| WHAT TO WORK ON |
The records below hold a stretch from the line with "ATOM 49 C CA" through the line with "ATOM 60 N N"; return exactly those lines, ends included, and nothing more.
═══ INPUT DATA
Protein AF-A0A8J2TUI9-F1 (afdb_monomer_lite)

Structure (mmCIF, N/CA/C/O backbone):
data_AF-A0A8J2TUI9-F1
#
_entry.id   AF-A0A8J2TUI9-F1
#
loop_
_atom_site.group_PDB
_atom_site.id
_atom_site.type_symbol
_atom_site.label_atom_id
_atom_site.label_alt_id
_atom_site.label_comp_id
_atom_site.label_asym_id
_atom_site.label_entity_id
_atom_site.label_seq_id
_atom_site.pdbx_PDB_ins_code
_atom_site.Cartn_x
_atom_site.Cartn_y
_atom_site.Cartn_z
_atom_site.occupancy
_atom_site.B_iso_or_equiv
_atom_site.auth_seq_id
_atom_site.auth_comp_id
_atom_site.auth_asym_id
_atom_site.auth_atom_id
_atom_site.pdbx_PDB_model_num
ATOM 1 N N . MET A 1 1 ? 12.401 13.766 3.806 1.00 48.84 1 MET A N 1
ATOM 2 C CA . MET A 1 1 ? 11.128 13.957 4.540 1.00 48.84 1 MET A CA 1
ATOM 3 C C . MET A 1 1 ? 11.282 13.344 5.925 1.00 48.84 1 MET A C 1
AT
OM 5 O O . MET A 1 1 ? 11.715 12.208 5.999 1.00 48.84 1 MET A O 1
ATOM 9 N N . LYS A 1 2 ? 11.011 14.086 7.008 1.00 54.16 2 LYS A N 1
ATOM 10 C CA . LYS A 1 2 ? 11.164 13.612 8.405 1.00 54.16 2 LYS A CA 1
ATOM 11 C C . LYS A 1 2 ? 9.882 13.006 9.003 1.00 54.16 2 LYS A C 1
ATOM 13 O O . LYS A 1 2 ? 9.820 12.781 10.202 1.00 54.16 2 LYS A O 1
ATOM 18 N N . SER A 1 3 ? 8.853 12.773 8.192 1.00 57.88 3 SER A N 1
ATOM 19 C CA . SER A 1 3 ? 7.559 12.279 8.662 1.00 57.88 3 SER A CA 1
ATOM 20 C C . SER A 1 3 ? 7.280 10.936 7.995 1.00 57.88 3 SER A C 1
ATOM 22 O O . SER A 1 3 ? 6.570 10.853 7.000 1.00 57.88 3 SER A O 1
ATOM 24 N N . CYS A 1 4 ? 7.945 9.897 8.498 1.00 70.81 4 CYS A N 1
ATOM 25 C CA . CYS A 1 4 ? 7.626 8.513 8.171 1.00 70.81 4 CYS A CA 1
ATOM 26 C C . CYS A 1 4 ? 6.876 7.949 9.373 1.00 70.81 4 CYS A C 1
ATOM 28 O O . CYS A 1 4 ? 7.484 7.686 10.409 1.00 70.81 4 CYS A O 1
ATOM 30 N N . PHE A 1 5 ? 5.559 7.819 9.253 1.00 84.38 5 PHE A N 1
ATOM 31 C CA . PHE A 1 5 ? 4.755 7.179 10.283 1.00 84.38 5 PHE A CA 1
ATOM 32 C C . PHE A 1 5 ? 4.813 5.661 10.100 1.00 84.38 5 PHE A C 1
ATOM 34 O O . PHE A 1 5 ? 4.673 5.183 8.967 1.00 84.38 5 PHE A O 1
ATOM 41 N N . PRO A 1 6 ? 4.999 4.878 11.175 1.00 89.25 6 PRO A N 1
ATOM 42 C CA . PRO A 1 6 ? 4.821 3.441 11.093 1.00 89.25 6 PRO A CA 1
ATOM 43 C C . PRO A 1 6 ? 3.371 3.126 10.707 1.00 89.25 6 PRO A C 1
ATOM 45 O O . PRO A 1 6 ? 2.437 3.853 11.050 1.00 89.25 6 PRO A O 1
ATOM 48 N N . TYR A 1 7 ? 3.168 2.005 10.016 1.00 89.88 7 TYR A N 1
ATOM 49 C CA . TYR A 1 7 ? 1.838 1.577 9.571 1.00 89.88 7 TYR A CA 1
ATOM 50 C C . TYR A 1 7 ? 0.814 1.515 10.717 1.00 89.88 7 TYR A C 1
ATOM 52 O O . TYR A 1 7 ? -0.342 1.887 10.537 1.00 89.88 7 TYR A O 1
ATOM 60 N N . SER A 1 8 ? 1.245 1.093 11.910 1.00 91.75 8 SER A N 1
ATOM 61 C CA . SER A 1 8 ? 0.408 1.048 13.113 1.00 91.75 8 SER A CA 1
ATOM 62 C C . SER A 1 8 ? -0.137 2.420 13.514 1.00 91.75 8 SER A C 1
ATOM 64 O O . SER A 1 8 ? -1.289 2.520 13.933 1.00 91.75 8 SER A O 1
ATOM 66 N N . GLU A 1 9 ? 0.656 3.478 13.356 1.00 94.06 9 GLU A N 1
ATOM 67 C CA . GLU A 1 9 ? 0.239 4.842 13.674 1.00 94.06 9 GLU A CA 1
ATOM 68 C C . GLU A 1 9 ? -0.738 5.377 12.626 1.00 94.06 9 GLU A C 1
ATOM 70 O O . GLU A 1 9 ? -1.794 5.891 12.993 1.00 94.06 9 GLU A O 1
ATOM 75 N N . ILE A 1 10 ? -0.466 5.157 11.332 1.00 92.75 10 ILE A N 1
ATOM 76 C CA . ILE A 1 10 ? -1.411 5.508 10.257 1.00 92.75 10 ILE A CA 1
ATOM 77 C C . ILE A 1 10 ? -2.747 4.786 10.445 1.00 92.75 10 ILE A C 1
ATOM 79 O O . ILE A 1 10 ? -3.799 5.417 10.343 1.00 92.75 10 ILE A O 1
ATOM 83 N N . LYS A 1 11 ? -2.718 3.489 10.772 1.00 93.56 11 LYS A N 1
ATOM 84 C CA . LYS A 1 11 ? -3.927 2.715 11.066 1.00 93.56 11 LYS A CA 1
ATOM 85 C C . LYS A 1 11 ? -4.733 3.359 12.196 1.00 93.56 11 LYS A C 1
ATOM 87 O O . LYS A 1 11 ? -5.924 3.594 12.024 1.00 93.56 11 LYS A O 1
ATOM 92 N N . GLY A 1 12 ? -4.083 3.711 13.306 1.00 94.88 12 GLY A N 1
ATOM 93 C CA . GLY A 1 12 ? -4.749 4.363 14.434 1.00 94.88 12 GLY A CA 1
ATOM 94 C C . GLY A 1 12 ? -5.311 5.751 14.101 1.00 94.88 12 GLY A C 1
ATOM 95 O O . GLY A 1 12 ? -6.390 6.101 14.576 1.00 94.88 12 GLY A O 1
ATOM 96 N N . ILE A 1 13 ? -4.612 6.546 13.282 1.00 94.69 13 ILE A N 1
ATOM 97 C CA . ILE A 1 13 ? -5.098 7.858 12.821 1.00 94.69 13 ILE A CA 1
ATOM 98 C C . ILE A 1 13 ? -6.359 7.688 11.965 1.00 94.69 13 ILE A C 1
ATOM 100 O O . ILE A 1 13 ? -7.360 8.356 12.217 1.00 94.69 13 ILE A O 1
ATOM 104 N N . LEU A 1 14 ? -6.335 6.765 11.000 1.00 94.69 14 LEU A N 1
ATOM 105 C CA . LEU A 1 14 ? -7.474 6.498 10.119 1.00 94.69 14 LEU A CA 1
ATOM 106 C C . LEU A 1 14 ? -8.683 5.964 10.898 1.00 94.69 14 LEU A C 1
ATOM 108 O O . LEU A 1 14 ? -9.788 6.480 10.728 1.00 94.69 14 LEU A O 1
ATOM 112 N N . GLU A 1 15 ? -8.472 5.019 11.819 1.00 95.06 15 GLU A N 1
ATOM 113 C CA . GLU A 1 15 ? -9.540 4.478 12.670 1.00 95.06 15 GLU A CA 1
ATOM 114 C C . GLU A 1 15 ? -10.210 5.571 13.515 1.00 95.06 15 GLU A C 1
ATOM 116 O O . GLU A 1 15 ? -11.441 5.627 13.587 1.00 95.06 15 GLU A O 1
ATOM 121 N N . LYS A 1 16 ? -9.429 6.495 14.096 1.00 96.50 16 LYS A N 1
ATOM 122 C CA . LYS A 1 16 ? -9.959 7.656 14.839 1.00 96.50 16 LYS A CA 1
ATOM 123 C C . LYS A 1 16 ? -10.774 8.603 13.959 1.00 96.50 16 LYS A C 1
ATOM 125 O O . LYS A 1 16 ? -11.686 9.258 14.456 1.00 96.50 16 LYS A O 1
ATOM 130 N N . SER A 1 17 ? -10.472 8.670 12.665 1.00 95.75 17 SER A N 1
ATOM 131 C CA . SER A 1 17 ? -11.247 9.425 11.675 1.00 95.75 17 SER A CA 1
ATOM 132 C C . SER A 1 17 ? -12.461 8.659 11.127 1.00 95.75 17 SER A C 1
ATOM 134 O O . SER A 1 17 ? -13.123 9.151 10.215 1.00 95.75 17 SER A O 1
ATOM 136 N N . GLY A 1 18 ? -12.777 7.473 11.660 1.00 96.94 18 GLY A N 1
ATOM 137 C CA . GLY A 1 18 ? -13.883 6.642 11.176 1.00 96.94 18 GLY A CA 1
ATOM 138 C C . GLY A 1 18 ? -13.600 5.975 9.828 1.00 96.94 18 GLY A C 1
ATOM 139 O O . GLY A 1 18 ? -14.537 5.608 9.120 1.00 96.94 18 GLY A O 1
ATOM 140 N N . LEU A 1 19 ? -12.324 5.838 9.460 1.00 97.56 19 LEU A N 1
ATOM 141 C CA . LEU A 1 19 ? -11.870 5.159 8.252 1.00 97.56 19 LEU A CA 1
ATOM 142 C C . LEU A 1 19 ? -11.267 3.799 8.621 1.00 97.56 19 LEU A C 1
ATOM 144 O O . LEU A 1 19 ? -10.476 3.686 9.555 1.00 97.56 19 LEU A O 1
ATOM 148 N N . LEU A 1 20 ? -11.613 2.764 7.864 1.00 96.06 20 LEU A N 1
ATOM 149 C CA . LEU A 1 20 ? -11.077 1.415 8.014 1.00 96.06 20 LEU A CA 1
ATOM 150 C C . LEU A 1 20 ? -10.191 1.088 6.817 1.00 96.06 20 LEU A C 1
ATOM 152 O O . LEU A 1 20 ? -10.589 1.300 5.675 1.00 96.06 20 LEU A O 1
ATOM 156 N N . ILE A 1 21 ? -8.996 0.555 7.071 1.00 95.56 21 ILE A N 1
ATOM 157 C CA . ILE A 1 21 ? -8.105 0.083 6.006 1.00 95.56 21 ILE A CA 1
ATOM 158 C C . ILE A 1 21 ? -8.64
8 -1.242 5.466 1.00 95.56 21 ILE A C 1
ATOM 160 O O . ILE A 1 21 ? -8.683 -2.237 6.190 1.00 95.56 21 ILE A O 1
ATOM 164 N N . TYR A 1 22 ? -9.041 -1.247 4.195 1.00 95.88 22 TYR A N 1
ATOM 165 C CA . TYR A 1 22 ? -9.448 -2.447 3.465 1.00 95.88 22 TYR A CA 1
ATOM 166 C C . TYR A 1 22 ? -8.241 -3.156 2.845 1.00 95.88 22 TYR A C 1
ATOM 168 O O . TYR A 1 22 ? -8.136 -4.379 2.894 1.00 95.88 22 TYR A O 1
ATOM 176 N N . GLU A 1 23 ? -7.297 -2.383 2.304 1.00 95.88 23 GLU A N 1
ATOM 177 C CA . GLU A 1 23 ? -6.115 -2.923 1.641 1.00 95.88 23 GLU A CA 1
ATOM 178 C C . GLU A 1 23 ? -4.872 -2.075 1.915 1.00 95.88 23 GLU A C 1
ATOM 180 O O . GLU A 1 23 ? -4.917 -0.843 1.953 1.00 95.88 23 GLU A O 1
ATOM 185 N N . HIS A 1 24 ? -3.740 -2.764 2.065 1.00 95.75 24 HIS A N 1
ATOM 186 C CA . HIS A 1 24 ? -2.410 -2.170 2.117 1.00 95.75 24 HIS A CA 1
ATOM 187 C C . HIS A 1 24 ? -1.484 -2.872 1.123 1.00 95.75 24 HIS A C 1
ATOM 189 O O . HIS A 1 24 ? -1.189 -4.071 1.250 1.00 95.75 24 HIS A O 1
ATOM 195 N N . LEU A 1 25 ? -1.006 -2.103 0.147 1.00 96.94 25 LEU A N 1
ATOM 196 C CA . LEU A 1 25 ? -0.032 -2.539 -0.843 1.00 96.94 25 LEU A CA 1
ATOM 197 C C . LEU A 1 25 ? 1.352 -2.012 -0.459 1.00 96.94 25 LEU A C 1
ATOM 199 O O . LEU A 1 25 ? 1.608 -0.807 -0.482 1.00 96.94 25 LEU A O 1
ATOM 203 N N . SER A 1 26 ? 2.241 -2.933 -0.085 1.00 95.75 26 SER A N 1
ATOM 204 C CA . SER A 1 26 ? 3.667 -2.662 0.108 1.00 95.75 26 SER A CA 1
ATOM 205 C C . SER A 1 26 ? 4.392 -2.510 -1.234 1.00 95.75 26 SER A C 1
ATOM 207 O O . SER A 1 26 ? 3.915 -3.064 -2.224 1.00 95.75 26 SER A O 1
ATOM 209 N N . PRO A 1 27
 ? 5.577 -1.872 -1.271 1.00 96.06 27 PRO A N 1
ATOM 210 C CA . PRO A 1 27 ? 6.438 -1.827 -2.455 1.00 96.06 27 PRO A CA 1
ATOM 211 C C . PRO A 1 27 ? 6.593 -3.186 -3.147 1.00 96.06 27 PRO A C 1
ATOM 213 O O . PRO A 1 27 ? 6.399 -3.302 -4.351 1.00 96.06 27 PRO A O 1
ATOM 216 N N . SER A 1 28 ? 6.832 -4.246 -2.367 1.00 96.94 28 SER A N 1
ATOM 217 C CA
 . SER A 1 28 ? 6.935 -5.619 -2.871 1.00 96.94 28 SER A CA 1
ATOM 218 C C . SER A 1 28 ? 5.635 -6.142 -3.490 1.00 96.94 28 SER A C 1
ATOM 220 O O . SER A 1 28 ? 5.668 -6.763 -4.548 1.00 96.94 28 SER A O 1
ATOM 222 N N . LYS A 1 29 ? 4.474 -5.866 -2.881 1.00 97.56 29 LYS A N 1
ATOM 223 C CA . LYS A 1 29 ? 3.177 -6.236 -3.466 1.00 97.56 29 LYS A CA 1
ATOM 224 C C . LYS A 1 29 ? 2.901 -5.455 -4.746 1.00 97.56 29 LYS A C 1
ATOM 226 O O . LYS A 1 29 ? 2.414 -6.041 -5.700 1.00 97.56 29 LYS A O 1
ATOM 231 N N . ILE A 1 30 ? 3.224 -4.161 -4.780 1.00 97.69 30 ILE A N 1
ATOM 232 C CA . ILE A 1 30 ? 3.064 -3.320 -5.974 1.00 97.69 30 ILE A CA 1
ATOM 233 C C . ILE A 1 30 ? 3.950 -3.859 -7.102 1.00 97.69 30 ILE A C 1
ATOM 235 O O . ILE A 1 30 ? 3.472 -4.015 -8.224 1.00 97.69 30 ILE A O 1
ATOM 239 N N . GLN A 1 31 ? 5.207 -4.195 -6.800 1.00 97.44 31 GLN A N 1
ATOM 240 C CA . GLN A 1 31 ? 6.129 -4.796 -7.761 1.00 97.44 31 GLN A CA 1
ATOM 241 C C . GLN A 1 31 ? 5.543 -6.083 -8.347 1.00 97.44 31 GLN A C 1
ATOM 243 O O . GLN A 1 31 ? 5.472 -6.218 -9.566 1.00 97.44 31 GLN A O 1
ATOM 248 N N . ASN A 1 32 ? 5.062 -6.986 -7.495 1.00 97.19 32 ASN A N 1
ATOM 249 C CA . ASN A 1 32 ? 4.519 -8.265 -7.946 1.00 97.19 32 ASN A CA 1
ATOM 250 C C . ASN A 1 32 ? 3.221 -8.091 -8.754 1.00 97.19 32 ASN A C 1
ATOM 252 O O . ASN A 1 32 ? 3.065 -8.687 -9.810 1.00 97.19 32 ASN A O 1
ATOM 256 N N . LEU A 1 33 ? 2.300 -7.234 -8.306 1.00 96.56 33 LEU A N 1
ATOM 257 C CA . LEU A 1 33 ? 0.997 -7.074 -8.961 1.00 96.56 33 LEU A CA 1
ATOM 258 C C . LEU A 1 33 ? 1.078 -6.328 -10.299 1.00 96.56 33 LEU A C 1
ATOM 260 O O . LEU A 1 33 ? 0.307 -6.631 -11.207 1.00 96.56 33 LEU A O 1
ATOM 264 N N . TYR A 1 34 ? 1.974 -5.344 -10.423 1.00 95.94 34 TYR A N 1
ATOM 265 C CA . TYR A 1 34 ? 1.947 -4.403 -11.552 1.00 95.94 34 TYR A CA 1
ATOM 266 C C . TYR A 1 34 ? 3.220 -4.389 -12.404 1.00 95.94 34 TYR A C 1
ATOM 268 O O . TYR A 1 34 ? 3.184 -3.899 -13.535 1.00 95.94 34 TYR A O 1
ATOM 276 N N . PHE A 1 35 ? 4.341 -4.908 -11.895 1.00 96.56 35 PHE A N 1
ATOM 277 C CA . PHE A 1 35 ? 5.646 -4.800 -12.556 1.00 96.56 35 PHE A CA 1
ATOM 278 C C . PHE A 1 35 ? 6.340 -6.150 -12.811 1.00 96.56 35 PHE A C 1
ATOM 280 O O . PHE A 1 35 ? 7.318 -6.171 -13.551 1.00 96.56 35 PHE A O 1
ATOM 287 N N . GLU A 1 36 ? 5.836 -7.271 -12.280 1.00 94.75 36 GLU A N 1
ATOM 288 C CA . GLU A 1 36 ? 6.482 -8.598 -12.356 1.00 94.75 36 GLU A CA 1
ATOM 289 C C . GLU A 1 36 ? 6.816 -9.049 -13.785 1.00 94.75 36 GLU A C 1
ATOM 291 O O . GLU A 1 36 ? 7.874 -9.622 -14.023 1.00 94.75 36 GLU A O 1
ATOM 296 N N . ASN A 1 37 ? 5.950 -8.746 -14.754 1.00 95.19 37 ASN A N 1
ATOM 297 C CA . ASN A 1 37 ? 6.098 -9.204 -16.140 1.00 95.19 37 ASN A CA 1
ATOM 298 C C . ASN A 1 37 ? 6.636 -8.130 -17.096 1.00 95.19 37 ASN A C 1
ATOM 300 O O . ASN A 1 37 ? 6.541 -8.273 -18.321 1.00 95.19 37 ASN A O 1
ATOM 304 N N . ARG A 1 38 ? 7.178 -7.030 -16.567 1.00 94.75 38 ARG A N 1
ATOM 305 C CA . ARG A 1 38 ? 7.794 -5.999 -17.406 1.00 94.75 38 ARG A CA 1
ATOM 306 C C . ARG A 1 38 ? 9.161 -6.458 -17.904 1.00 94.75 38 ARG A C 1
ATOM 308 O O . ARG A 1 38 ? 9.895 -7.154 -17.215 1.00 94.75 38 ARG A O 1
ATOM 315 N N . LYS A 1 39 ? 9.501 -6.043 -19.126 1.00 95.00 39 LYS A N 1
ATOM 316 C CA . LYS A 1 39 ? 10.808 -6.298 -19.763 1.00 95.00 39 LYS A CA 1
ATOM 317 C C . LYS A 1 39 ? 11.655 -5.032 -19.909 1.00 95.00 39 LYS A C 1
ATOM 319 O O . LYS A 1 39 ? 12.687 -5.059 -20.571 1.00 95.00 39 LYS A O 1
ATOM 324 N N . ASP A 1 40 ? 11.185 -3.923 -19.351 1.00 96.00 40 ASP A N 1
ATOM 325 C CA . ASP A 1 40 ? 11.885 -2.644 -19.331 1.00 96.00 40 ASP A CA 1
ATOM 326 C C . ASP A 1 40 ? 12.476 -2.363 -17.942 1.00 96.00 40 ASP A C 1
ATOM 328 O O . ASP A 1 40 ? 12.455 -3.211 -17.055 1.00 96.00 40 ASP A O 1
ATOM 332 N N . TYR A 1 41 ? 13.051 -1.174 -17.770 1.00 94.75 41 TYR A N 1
══════
| SOLVED EXERCISE |
ATOM 49 C CA . TYR A 1 7 ? 1.838 1.577 9.571 1.00 89.88 7 TYR A CA 1
ATOM 50 C C . TYR A 1 7 ? 0.814 1.515 10.717 1.00 89.88 7 TYR A C 1
ATOM 52 O O . TYR A 1 7 ? -0.342 1.887 10.537 1.00 89.88 7 TYR A O 1
ATOM 60 N N . SER A 1 8 ? 1.245 1.093 11.910 1.00 91.75 8 SER A N 1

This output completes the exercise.